If we think about the Christmas Blues, we can see how all of this applies. Christmas Blues is usually associated with a deep sadness that was already there but is exacerbated by this season — negative life events (a loss, for example) are more intensely lived, and one of the reasons for that is the social pressure for happiness and socialization that this time of the year is known for.

Feeling apathy or frustration during the holidays is normal and should not be perceived in a judgmental way. As the Portuguese poet, Fernando Pessoa, wrote “Há beleza o suficiente em se estar aqui e não noutro lado qualquer”, which translates to “There’s enough beauty in being here and not somewhere else” — we can live this season in our way, even if it’s not the way other people do it — we are still living it. Creating our own traditions is also celebrating. Deconstructing the usual Christmas or New year expectations as the “perfect time”, helps us avoid creating excessive and unnecessary pressure on oneself. It doesn’t have to be perfect; it just has to be yours!

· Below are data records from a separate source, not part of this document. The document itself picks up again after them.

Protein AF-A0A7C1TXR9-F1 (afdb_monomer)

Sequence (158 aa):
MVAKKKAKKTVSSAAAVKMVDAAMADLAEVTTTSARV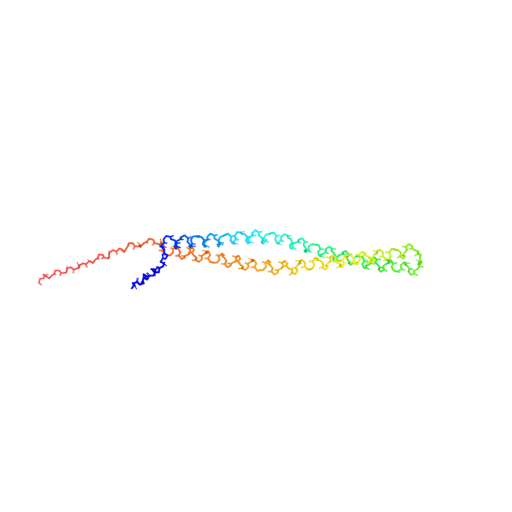ILTLSKESKKLTTTTRRLSKKRTLLMRKKKSAAGKMKMVPDAANRKNVKLIENEIAAIRKEAARVAGQKATLTPEMTALKTISKRAMAYTRALEQADKVLNKPKKKRRRKKAVRKVAEIQV

Foldseek 3Di:
DDDPDDPPDDQDPVNVVVVVVVVLVVLVVLLVVLVVVLVVLVVVLVVLVVLLVVLVVVLVVLVVVLVVLVVVCVVPVDPVSVVSNVVSVVVNVVSVVVNVVSVVVNVVSVVVSVVSVVSSVVSVVVSVVVVVVCVVVPPDPPPPPPDPPPPPPDDDDD

pLDDT: mean 85.84, std 15.97, range [36.78, 97.38]

Nearest PDB structures (foldseek):
  8i7o-assembly1_C7  TM=7.283E-01  e=1.316E+00  Mus musculus
  8qbr-assembly1_A  TM=5.707E-01  e=6.526E-01  Nostoc punctiforme
  6zvr-assembly1_C  TM=4.596E-01  e=5.806E-01  Nostoc punctiforme
  4whe-assembly1_A  TM=5.269E-01  e=1.316E+00  Escherichia coli K-12
  8qbw-assembly1_A  TM=4.891E-01  e=1.395E+00  Nostoc punctiforme

Mean predicted aligned error: 11.37 Å

Solvent-accessible surface area (backbone atoms only — not comparable to full-atom values): 9093 Å² total; per-residue (Å²): 134,86,80,79,76,80,74,80,87,72,83,50,70,71,59,53,51,54,54,52,54,49,52,51,50,50,36,52,48,49,31,54,52,36,52,54,51,46,56,52,53,51,55,49,53,52,51,52,51,52,50,52,53,52,50,51,53,51,46,55,52,46,55,51,50,38,54,54,38,50,52,47,27,71,78,50,76,45,73,67,39,54,50,50,40,52,51,46,51,52,51,50,52,51,49,51,55,51,50,52,52,52,50,52,52,50,65,55,49,52,57,52,51,51,50,41,53,50,51,28,52,49,32,50,51,51,52,53,51,49,55,52,49,49,61,60,71,68,50,78,81,76,79,76,78,77,77,80,79,78,77,80,78,77,81,92,79,132

Structure (mmCIF, N/CA/C/O backbone):
data_AF-A0A7C1TXR9-F1
#
_entry.id   AF-A0A7C1TXR9-F1
#
loop_
_atom_site.group_PDB
_atom_site.id
_atom_site.type_symbol
_atom_site.label_atom_id
_atom_site.label_alt_id
_atom_site.label_comp_id
_atom_site.label_asym_id
_atom_site.label_entity_id
_atom_site.label_seq_id
_atom_site.pdbx_PDB_ins_code
_atom_site.Cartn_x
_atom_site.Cartn_y
_atom_site.Cartn_z
_atom_site.occupancy
_atom_site.B_iso_or_equiv
_atom_site.auth_seq_id
_atom_site.auth_comp_id
_atom_site.auth_asym_id
_atom_site.auth_atom_id
_atom_site.pdbx_PDB_model_num
ATOM 1 N N . MET A 1 1 ? -60.633 20.284 24.593 1.00 38.19 1 MET A N 1
ATOM 2 C CA . MET A 1 1 ? -59.905 19.123 24.031 1.00 38.19 1 MET A CA 1
ATOM 3 C C . MET A 1 1 ? -58.594 18.956 24.789 1.00 38.19 1 MET A C 1
ATOM 5 O O . MET A 1 1 ? -57.768 19.856 24.743 1.00 38.19 1 MET A O 1
ATOM 9 N N . VAL A 1 2 ? -58.421 17.872 25.552 1.00 42.88 2 VAL A N 1
ATOM 10 C CA . VAL A 1 2 ? -57.200 17.650 26.351 1.00 42.88 2 VAL A CA 1
ATOM 11 C C . VAL A 1 2 ? -56.138 17.002 25.464 1.00 42.88 2 VAL A C 1
ATOM 13 O O . VAL A 1 2 ? -56.292 15.865 25.021 1.00 42.88 2 VAL A O 1
ATOM 16 N N . ALA A 1 3 ? -55.064 17.736 25.180 1.00 51.06 3 ALA A N 1
ATOM 17 C CA . ALA A 1 3 ? -53.932 17.232 24.416 1.00 51.06 3 ALA A CA 1
ATOM 18 C C . ALA A 1 3 ? -53.230 16.100 25.190 1.00 51.06 3 ALA A C 1
ATOM 20 O O . ALA A 1 3 ? -52.640 16.325 26.250 1.00 51.06 3 ALA A O 1
ATOM 21 N N . LYS A 1 4 ? -53.275 14.870 24.659 1.00 53.00 4 LYS A N 1
ATOM 22 C CA . LYS A 1 4 ? -52.495 13.733 25.171 1.00 53.00 4 LYS A CA 1
ATOM 23 C C . LYS A 1 4 ? -51.001 14.062 25.064 1.00 53.00 4 LYS A C 1
ATOM 25 O O . LYS A 1 4 ? -50.431 14.031 23.973 1.00 53.00 4 LYS A O 1
ATOM 30 N N . LYS A 1 5 ? -50.352 14.354 26.198 1.00 55.66 5 LYS A N 1
ATOM 31 C CA . LYS A 1 5 ? -48.885 14.432 26.298 1.00 55.66 5 LYS A CA 1
ATOM 32 C C . LYS A 1 5 ? -48.294 13.100 25.822 1.00 55.66 5 LYS A C 1
ATOM 34 O O . LYS A 1 5 ? -48.547 12.062 26.429 1.00 55.66 5 LYS A O 1
ATOM 39 N N . LYS A 1 6 ? -47.507 13.121 24.740 1.00 64.19 6 LYS A N 1
ATOM 40 C CA . LYS A 1 6 ? -46.738 11.950 24.295 1.00 64.19 6 LYS A CA 1
ATOM 41 C C . LYS A 1 6 ? -45.757 11.574 25.409 1.00 64.19 6 LYS A C 1
ATOM 43 O O . LYS A 1 6 ? -44.884 12.370 25.753 1.00 64.19 6 LYS A O 1
ATOM 48 N N . ALA A 1 7 ? -45.922 10.388 25.991 1.00 62.19 7 ALA A N 1
ATOM 49 C CA . ALA A 1 7 ? -44.984 9.859 26.973 1.00 62.19 7 ALA A CA 1
ATOM 50 C C . ALA A 1 7 ? -43.580 9.788 26.348 1.00 62.19 7 ALA A C 1
ATOM 52 O O . ALA A 1 7 ? -43.421 9.309 25.222 1.00 62.19 7 ALA A O 1
ATOM 53 N N . LYS A 1 8 ? -42.563 10.289 27.060 1.00 68.31 8 LYS A N 1
ATOM 54 C CA . LYS A 1 8 ? -41.163 10.161 26.636 1.00 68.31 8 LYS A CA 1
ATOM 55 C C . LYS A 1 8 ? -40.842 8.670 26.503 1.00 68.31 8 LYS A C 1
ATOM 57 O O . LYS A 1 8 ? -40.983 7.936 27.476 1.00 68.31 8 LYS A O 1
ATOM 62 N N . LYS A 1 9 ? -40.409 8.231 25.316 1.00 71.81 9 LYS A N 1
ATOM 63 C CA . LYS A 1 9 ? -39.875 6.877 25.113 1.00 71.81 9 LYS A CA 1
ATOM 64 C C . LYS A 1 9 ? -38.658 6.703 26.020 1.00 71.81 9 LYS A C 1
ATOM 66 O O . LYS A 1 9 ? -37.613 7.297 25.770 1.00 71.81 9 LYS A O 1
ATOM 71 N N . THR A 1 10 ? -38.806 5.914 27.073 1.00 77.25 10 THR A N 1
ATOM 72 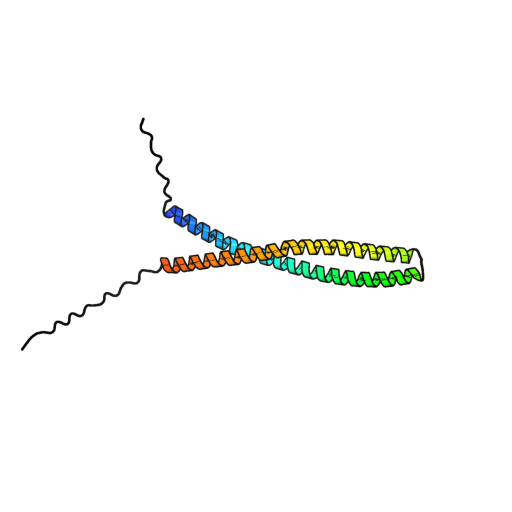C CA . THR A 1 10 ? -37.694 5.447 27.895 1.00 77.25 10 THR A CA 1
ATOM 73 C C . THR A 1 10 ? -37.113 4.191 27.251 1.00 77.25 10 THR A C 1
ATOM 75 O O . THR A 1 10 ? -37.845 3.313 26.793 1.00 77.25 10 THR A O 1
ATOM 78 N N . VAL A 1 11 ? -35.787 4.120 27.154 1.00 80.94 11 VAL A N 1
ATOM 79 C CA . VAL A 1 11 ? -35.101 2.911 26.683 1.00 80.94 11 VAL A CA 1
ATOM 80 C C . VAL A 1 11 ? -35.153 1.881 27.807 1.00 80.94 11 VAL A C 1
ATOM 82 O O . VAL A 1 11 ? -34.853 2.201 28.957 1.00 80.94 11 VAL A O 1
ATOM 85 N N . SER A 1 12 ? -35.566 0.654 27.489 1.00 89.88 12 SER A N 1
ATOM 86 C CA . SER A 1 12 ? -35.573 -0.430 28.472 1.00 89.88 12 SER A CA 1
ATOM 87 C C . SER A 1 12 ? -34.144 -0.851 28.819 1.00 89.88 12 SER A C 1
ATOM 89 O O . SER A 1 12 ? -33.244 -0.783 27.981 1.00 89.88 12 SER A O 1
ATOM 91 N N . SER A 1 13 ? -33.932 -1.340 30.040 1.00 87.69 13 SER A N 1
ATOM 92 C CA . SER A 1 13 ? -32.631 -1.876 30.464 1.00 87.69 13 SER A CA 1
ATOM 93 C C . SER A 1 13 ? -32.142 -2.991 29.534 1.00 87.69 13 SER A C 1
ATOM 95 O O . SER A 1 13 ? -30.980 -3.000 29.145 1.00 87.69 13 SER A O 1
ATOM 97 N N . ALA A 1 14 ? -33.041 -3.877 29.097 1.00 87.69 14 ALA A N 1
ATOM 98 C CA . ALA A 1 14 ? -32.726 -4.938 28.144 1.00 87.69 14 ALA A CA 1
ATOM 99 C C . ALA A 1 14 ? -32.273 -4.395 26.777 1.00 87.69 14 ALA A C 1
ATOM 101 O O . ALA A 1 14 ? -31.348 -4.939 26.178 1.00 87.69 14 ALA A O 1
ATOM 102 N N . ALA A 1 15 ? -32.900 -3.322 26.281 1.00 89.19 15 ALA A N 1
ATOM 103 C CA . ALA A 1 15 ? -32.461 -2.674 25.048 1.00 89.19 15 ALA A CA 1
ATOM 104 C C . ALA A 1 15 ? -31.078 -2.028 25.217 1.00 89.19 15 ALA A C 1
ATOM 106 O O . ALA A 1 15 ? -30.237 -2.174 24.337 1.00 89.19 15 ALA A O 1
ATOM 107 N N . ALA A 1 16 ? -30.815 -1.385 26.359 1.00 87.31 16 ALA A N 1
ATOM 108 C CA . ALA A 1 16 ? -29.512 -0.792 26.648 1.00 87.31 16 ALA A CA 1
ATOM 109 C C . ALA A 1 16 ? -28.387 -1.844 26.713 1.00 87.31 16 ALA A C 1
ATOM 111 O O . ALA A 1 16 ? -27.331 -1.626 26.128 1.00 87.31 16 ALA A O 1
ATOM 112 N N . VAL A 1 17 ? -28.623 -3.002 27.346 1.00 88.19 17 VAL A N 1
ATOM 113 C CA . VAL A 1 17 ? -27.647 -4.112 27.390 1.00 88.19 17 VAL A CA 1
ATOM 114 C C . VAL A 1 17 ? -27.310 -4.603 25.983 1.00 88.19 17 VAL A C 1
ATOM 116 O O . VAL A 1 17 ? -26.141 -4.658 25.621 1.00 88.19 17 VAL A O 1
ATOM 119 N N . LYS A 1 18 ? -28.324 -4.841 25.141 1.00 91.06 18 LYS A N 1
ATOM 120 C CA . LYS A 1 18 ? -28.104 -5.262 23.748 1.00 91.06 18 LYS A CA 1
ATOM 121 C C . LYS A 1 18 ? -27.288 -4.250 22.941 1.00 91.06 18 LYS A C 1
ATOM 123 O O . LYS A 1 18 ? -26.491 -4.654 22.103 1.00 91.06 18 LYS A O 1
ATOM 128 N N . MET A 1 19 ? -27.485 -2.950 23.173 1.00 90.75 19 MET A N 1
ATOM 129 C CA . MET A 1 19 ? -26.693 -1.908 22.508 1.00 90.75 19 MET A CA 1
ATOM 130 C C . MET A 1 19 ? -25.222 -1.940 22.939 1.00 90.75 19 MET A C 1
ATOM 132 O O . MET A 1 19 ? -24.348 -1.723 22.104 1.00 90.75 19 MET A O 1
ATOM 136 N N . VAL A 1 20 ? -24.944 -2.227 24.215 1.00 89.50 20 VAL A N 1
ATOM 137 C CA . VAL A 1 20 ? -23.570 -2.386 24.717 1.00 89.50 20 VAL A CA 1
ATOM 138 C C . VAL A 1 20 ? -22.918 -3.633 24.119 1.00 89.50 20 VAL A C 1
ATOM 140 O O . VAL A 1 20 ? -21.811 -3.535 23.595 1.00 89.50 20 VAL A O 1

This time can also be used to reflect on what we did or didn’t do during the year; what we want to maintain or change in our life’s. Even during this reflecting, we should have in consideration that having realistic resolutions is the first step for them to be accomplished. Wanting to change everything, here and now, can lead to frustration when things don’t go perfectly (and we know, they usually don’t), resulting in letting go habits we were really motivated to maintain.

Besides writing realistic resolutions lists, we should also reflect on all the victories and wins of the past year, so we can trade from our usual critical filter (especially critical towards ourselves) to a more adjusted one. What if, instead of, New Year, New Life, we start by New Year, Different Life?

We are always moving and changing, and certainly, there’s always small or big victories to cherish (having a good day; connecting with a new person; having a professional breakthrough; receiving positive feedback; nailing that receipt and cooking an amazing meal; a tight hug). Remembering these moments is also celebrating. Taking our time to reflect on what we are grateful for, is also celebrating. Being gentle towards our emotions, with comparing or judging them, is also celebrating. Having self-care activities in these harder times, is also celebrating — especially when we don’t feel like it. And we don’t have to!

Being, feeling and trying to appreciate small moments of this holiday season, is more than enough!

We wish you a serene time (at your own pace and disposition!)